Trudeau regularly justified the deprivation of rights of those who did not choose to inject themselves with coronavirus vaccination products, referring to them as racist and sexist.
“They don’t believe in science/progress and are very often misogynistic and racist,” Trudeau said of those who chose against the vaccine products last year.
Trudeau’s government shut down the Freedom Convoy protests violently, at one point trampling an indigenous elder with a police horse. The Freedom Convoy fiasco resulted in nations such as China and El Salvador mocking Trudeau for claiming to support democracy.
Elsewhere in Tuesday’s conversation, Trudeau declared that China is “positioned to be the supplier of energy in a net-zero world” despite the economy being so reliant on domestic fossil fuel supplies and promised that Canada would stop emitting any carbon at all by 2050.
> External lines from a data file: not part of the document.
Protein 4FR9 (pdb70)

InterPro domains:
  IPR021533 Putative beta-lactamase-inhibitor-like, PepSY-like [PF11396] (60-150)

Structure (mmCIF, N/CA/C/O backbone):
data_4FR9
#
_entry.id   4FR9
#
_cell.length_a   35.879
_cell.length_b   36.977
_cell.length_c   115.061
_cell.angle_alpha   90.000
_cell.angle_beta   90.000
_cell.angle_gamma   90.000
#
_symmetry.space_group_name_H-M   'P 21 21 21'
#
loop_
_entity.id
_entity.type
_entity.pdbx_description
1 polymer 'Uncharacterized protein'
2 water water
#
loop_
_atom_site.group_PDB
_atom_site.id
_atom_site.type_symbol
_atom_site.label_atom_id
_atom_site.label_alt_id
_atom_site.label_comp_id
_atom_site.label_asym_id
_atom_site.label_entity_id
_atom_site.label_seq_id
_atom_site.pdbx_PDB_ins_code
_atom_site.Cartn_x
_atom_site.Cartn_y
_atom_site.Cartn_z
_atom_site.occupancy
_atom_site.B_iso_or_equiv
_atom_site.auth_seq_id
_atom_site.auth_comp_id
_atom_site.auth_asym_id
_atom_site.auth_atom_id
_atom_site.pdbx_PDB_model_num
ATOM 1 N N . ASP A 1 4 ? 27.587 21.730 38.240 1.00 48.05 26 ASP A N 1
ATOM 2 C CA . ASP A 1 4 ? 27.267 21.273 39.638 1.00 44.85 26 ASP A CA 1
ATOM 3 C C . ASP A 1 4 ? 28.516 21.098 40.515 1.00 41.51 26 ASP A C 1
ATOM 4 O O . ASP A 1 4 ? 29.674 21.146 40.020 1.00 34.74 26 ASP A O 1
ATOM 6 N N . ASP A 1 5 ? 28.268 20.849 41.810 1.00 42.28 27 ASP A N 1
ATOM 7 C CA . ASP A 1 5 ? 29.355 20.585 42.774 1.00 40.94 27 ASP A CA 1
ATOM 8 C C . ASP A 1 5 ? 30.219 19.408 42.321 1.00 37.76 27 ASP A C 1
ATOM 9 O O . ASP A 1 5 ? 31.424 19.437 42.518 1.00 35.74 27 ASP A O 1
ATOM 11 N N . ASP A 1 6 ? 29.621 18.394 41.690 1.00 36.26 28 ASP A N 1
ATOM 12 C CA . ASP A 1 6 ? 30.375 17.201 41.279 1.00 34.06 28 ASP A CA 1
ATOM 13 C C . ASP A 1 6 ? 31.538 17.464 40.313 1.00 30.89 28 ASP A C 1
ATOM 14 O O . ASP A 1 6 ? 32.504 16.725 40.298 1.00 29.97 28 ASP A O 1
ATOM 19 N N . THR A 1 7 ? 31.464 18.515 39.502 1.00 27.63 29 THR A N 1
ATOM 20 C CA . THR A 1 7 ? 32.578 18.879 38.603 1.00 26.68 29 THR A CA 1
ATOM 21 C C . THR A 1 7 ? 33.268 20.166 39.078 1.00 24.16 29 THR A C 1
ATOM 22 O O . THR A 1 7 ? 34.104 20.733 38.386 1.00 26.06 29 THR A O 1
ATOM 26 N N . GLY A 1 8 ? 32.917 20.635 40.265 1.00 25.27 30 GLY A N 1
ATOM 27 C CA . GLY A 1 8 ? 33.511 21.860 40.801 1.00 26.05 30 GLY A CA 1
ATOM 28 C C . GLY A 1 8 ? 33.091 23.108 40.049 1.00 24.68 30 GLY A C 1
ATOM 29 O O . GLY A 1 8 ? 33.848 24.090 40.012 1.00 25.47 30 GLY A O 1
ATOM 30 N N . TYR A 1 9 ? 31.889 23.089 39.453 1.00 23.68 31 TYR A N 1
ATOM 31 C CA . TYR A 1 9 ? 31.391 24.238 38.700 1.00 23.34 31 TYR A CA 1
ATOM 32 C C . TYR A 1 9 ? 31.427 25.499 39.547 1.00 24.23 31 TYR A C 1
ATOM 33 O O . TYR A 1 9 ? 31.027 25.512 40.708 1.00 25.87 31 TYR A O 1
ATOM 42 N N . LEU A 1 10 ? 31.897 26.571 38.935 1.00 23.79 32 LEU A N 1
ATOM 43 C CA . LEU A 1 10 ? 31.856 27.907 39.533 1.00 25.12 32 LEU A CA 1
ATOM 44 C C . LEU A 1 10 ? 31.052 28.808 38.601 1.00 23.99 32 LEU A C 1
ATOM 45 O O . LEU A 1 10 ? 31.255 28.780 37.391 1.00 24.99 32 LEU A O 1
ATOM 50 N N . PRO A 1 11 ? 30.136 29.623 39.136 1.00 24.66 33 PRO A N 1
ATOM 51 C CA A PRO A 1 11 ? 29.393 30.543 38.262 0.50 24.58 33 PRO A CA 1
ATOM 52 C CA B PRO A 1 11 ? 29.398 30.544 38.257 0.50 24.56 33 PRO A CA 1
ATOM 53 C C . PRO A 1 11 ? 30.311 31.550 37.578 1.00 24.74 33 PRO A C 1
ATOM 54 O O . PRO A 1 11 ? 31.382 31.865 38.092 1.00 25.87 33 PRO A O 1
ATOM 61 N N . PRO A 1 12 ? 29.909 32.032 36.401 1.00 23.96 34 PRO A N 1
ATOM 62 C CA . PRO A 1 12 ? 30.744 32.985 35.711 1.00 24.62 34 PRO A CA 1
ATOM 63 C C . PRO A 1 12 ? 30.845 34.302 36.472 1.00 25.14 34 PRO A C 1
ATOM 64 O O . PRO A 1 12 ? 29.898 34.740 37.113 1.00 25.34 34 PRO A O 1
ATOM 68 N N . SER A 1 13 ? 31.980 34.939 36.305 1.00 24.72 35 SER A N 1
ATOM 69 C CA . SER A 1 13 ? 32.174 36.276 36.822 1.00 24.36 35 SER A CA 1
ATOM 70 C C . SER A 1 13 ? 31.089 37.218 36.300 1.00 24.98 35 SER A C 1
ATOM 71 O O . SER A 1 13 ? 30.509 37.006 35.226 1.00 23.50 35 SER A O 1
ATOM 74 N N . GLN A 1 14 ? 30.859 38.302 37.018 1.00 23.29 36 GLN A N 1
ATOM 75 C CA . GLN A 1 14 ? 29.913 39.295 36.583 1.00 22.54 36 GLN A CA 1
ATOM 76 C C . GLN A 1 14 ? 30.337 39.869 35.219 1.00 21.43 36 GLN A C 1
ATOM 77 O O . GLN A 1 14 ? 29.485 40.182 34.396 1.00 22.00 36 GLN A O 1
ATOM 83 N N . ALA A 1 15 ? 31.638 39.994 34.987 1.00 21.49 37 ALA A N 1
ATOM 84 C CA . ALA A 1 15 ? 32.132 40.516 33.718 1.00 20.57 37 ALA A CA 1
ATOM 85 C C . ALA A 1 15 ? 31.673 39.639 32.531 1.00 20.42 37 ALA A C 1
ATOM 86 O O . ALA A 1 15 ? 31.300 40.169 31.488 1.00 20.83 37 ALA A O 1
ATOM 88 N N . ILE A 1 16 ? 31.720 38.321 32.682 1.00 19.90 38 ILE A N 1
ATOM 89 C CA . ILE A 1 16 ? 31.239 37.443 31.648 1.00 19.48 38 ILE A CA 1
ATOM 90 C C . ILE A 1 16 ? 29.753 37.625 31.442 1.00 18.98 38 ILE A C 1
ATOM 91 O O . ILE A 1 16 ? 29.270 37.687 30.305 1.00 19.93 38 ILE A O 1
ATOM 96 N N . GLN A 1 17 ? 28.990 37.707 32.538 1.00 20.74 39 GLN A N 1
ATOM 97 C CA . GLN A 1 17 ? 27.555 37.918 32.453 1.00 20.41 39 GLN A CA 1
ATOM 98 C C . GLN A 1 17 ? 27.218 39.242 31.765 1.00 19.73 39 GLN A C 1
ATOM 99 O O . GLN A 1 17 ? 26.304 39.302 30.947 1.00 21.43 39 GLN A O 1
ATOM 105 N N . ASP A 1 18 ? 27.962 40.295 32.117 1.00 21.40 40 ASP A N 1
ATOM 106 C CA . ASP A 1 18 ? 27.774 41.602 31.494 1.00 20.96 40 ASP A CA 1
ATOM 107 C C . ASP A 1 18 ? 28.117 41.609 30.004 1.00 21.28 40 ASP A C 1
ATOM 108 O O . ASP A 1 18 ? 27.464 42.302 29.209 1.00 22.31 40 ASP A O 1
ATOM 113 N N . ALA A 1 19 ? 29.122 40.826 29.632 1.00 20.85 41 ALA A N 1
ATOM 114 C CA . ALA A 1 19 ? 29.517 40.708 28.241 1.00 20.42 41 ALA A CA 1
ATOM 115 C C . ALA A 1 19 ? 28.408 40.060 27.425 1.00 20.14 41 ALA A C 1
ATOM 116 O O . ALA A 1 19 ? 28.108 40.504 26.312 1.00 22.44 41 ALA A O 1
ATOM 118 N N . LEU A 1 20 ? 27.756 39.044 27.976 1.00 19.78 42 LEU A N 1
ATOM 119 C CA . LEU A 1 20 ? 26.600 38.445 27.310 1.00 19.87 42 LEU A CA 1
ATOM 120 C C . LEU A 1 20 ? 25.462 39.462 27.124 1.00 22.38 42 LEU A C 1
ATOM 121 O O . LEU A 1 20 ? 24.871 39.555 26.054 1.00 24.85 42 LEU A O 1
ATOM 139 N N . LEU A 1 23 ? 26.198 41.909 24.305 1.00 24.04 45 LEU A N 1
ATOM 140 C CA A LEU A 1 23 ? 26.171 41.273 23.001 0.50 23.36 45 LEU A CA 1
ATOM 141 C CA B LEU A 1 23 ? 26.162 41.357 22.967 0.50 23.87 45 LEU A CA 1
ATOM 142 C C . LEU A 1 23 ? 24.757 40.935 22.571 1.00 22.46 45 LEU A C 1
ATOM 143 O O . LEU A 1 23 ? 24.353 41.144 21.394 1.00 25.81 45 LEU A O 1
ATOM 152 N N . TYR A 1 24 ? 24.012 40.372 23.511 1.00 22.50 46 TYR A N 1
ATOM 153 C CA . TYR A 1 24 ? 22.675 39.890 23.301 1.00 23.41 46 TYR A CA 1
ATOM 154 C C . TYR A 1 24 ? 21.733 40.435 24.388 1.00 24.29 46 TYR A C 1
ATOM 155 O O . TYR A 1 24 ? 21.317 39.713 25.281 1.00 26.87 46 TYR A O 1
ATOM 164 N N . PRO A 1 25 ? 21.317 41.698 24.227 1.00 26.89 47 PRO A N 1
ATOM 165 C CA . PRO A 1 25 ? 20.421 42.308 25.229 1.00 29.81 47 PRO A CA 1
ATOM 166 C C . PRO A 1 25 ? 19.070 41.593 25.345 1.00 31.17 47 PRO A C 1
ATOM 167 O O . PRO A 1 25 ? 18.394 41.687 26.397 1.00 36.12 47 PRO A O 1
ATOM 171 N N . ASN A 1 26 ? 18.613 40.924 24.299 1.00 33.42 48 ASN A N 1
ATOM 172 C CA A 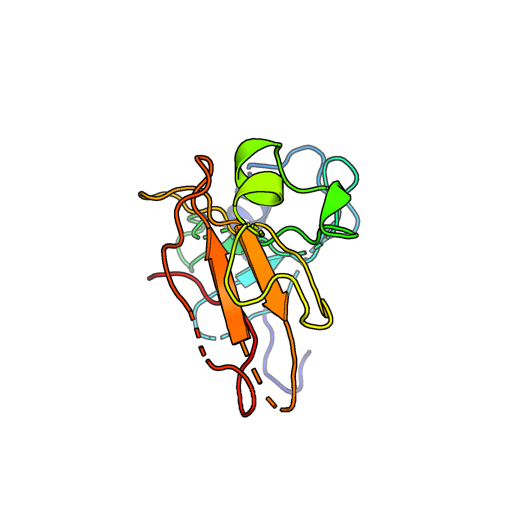ASN A 1 26 ? 17.330 40.229 24.329 0.50 36.27 48 ASN A CA 1
ATOM 173 C CA B ASN A 1 26 ? 17.318 40.247 24.402 0.50 36.89 48 ASN A CA 1
ATOM 174 C C . ASN A 1 26 ? 17.408 38.797 24.908 1.00 36.46 48 ASN A C 1
ATOM 175 O O . ASN A 1 26 ? 16.400 38.106 25.010 1.00 37.63 48 ASN A O 1
ATOM 184 N N . ALA A 1 27 ? 18.613 38.334 25.269 1.00 33.44 49 ALA A N 1
ATOM 185 C CA . ALA A 1 27 ? 18.777 36.961 25.766 1.00 31.22 49 ALA A CA 1
ATOM 186 C C . ALA A 1 27 ? 18.000 36.710 27.048 1.00 31.50 49 ALA A C 1
ATOM 187 O O . 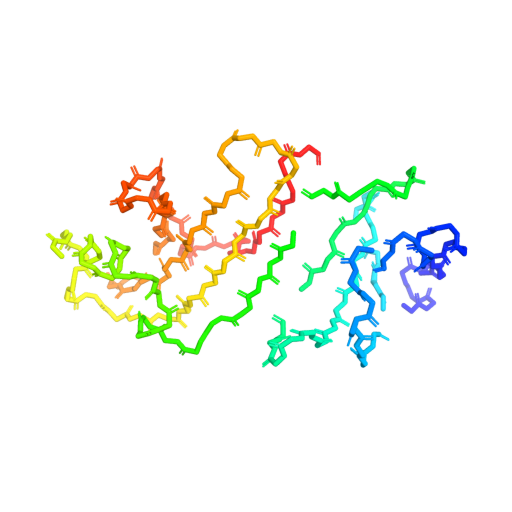ALA A 1 27 ? 18.078 37.497 28.013 1.00 34.17 49 ALA A O 1
ATOM 189 N N . THR A 1 28 ? 17.262 35.611 27.032 1.00 30.32 50 TH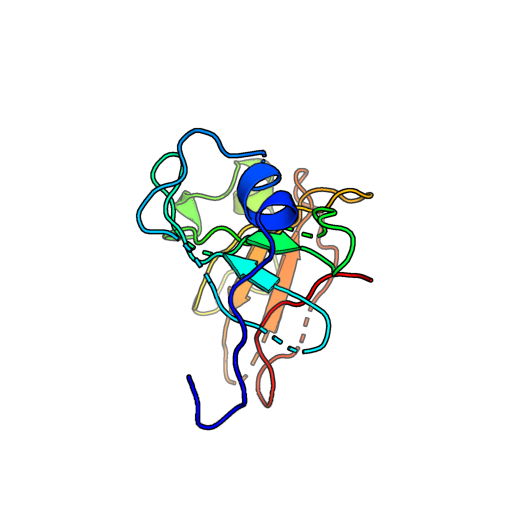R A N 1
ATOM 190 C CA . THR A 1 28 ? 16.488 35.143 28.174 1.00 32.62 50 THR A CA 1
ATOM 191 C C . THR A 1 28 ? 16.732 33.643 28.402 1.00 30.73 50 THR A C 1
ATOM 192 O O . THR A 1 28 ? 17.423 32.972 27.593 1.00 31.08 50 THR A O 1
ATOM 196 N N . ALA A 1 29 ? 16.174 33.107 29.484 1.00 30.15 51 ALA A N 1
ATOM 197 C CA . ALA A 1 29 ? 16.328 31.714 29.869 1.00 29.14 51 ALA A CA 1
ATOM 198 C C . ALA A 1 29 ? 17.800 31.305 29.946 1.00 28.36 51 ALA A C 1
ATOM 199 O O . ALA A 1 29 ? 18.184 30.186 29.577 1.00 30.30 51 ALA A O 1
ATOM 201 N N . ILE A 1 30 ? 18.619 32.206 30.480 1.00 27.01 52 ILE A N 1
ATOM 202 C CA . ILE A 1 30 ? 20.062 32.003 30.471 1.00 26.18 52 ILE A CA 1
ATOM 203 C C . ILE A 1 30 ? 20.499 30.986 31.504 1.00 27.44 52 ILE A C 1
ATOM 204 O O . ILE A 1 30 ? 20.178 31.126 32.710 1.00 30.13 52 ILE A O 1
ATOM 215 N N . TRP A 1 32 ? 24.234 28.869 32.461 1.00 22.26 54 TRP A N 1
ATOM 216 C CA . TRP A 1 32 ? 25.650 28.826 32.242 1.00 21.43 54 TRP A CA 1
ATOM 217 C C . TRP A 1 32 ? 26.254 27.472 32.556 1.00 21.26 54 TRP A C 1
ATOM 218 O O . TRP A 1 32 ? 25.800 26.756 33.460 1.00 24.04 54 TRP A O 1
ATOM 229 N N . GLU A 1 33 ? 27.297 27.130 31.809 1.00 20.75 55 GLU A N 1
ATOM 230 C CA A GLU A 1 33 ? 28.065 25.940 32.075 0.50 21.41 55 GLU A CA 1
ATOM 231 C CA B GLU A 1 33 ? 28.056 25.882 31.911 0.50 23.05 55 GLU A CA 1
ATOM 232 C C . GLU A 1 33 ? 29.516 26.232 31.742 1.00 18.87 55 GL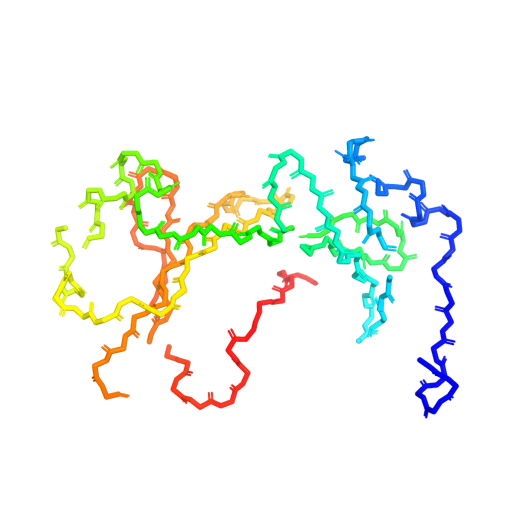U A C 1
ATOM 233 O O . GLU A 1 33 ? 29.818 27.106 30.920 1.00 21.88 55 GLU A O 1
ATOM 244 N N . GLN A 1 34 ? 30.436 25.525 32.388 1.00 19.72 56 GLN A N 1
ATOM 245 C CA . GLN A 1 34 ? 31.845 25.517 32.039 1.00 18.74 56 GLN A CA 1
ATOM 246 C C . GLN A 1 34 ? 32.120 24.368 31.097 1.00 18.40 56 GLN A C 1
ATOM 247 O O . GLN A 1 34 ? 31.584 23.258 31.268 1.00 20.13 56 GLN A O 1
ATOM 264 N N . GLY A 1 36 ? 35.824 23.113 29.440 1.00 19.34 58 GLY A N 1
ATOM 265 C CA . GLY A 1 36 ? 37.230 23.404 29.256 1.00 20.10 58 GLY A CA 1
ATOM 266 C C . GLY A 1 36 ? 37.545 24.770 29.834 1.00 19.29 58 GLY A C 1
ATOM 267 O O . GLY A 1 36 ? 37.122 25.110 30.935 1.00 19.80 58 GLY A O 1
ATOM 268 N N . VAL A 1 37 ? 38.225 25.578 29.048 1.00 18.22 59 VAL A N 1
ATOM 269 C CA . VAL A 1 37 ? 38.578 26.921 29.437 1.00 18.65 59 VAL A CA 1
ATOM 270 C C . VAL A 1 37 ? 37.495 27.976 29.162 1.00 18.73 59 VAL A C 1
ATOM 271 O O . VAL A 1 37 ? 37.728 29.161 29.364 1.00 19.88 59 VAL A O 1
ATOM 275 N N . TYR A 1 38 ? 36.330 27.546 28.712 1.00 17.16 60 TYR A N 1
ATOM 276 C CA . TYR A 1 38 ? 35.240 28.437 28.304 1.00 17.03 60 TYR A CA 1
ATOM 277 C C . TYR A 1 38 ? 34.058 28.449 29.297 1.00 16.60 60 TYR A C 1
ATOM 278 O O . TYR A 1 38 ? 33.875 27.508 30.080 1.00 18.46 60 TYR A O 1
ATOM 287 N N . TYR A 1 39 ? 33.263 29.510 29.225 1.00 17.54 61 TYR A N 1
ATOM 288 C CA . TYR A 1 39 ? 31.938 29.563 29.775 1.00 18.92 61 TYR A CA 1
ATOM 289 C C . TYR A 1 39 ? 30.971 29.648 28.617 1.00 17.27 61 TYR A C 1
ATOM 290 O O . TYR A 1 39 ? 31.223 30.383 27.642 1.00 19.49 61 TYR A O 1
ATOM 299 N N . VAL A 1 40 ? 29.879 28.907 28.700 1.00 18.10 62 VAL A N 1
ATOM 300 C CA . VAL A 1 40 ? 28.898 28.842 27.654 1.00 18.21 62 VAL A CA 1
ATOM 301 C C . VAL A 1 40 ? 27.546 29.183 28.234 1.00 17.84 62 VAL A C 1
ATOM 302 O O . VAL A 1 40 ? 27.105 28.563 29.221 1.00 20.32 62 VAL A O 1
ATOM 306 N N . ALA A 1 41 ? 26.879 30.171 27.646 1.00 18.60 63 ALA A N 1
ATOM 307 C CA . ALA A 1 41 ? 25.511 30.536 28.005 1.00 19.35 63 ALA A CA 1
ATOM 308 C C . ALA A 1 41 ? 24.535 29.879 27.022 1.00 19.37 63 ALA A C 1
ATOM 309 O O . ALA A 1 41 ? 24.567 30.141 25.824 1.00 20.92 63 ALA A O 1
ATOM 311 N N . ASP A 1 42 ? 23.691 28.997 27.528 1.00 21.30 64 ASP A N 1
ATOM 312 C CA . ASP A 1 42 ? 22.590 28.415 26.798 1.00 22.77 64 ASP A CA 1
ATOM 313 C C . ASP A 1 42 ? 21.404 29.346 27.037 1.00 23.73 64 ASP A C 1
ATOM 314 O O . ASP A 1 42 ? 21.011 29.573 28.195 1.00 26.58 64 ASP A O 1
ATOM 319 N N . CYS A 1 43 ? 20.850 29.921 25.992 1.00 23.07 65 CYS A N 1
ATOM 320 C CA . CYS A 1 43 ? 19.827 30.925 26.118 1.00 24.50 65 CYS A CA 1
ATOM 321 C C . CYS A 1 43 ? 18.900 30.948 24.910 1.00 25.91 65 CYS A C 1
ATOM 322 O O . CYS A 1 43 ? 19.112 30.199 23.951 1.00 25.98 65 CYS A O 1
ATOM 325 N N . GLN A 1 44 ? 17.872 31.789 24.980 1.00 26.82 66 GLN A N 1
ATOM 326 C CA . GLN A 1 44 ? 17.007 32.124 23.843 1.00 29.47 66 GLN A CA 1
ATOM 327 C C . GLN A 1 44 ? 17.243 33.580 23.561 1.00 29.39 66 GLN A C 1
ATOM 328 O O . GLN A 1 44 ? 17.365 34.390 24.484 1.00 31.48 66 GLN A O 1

“We spent a lot of time talking about the imperative of fighting climate change, the challenge of fighting climate change, and it is only more recently that the opportunities we talked about that would come seven years ago we’re starting to see,” Trudeau argued, “as the world is shifting in a much stronger way as the positive feedback loops are kicking in as people are realizing … that shift is here and it’s coming.”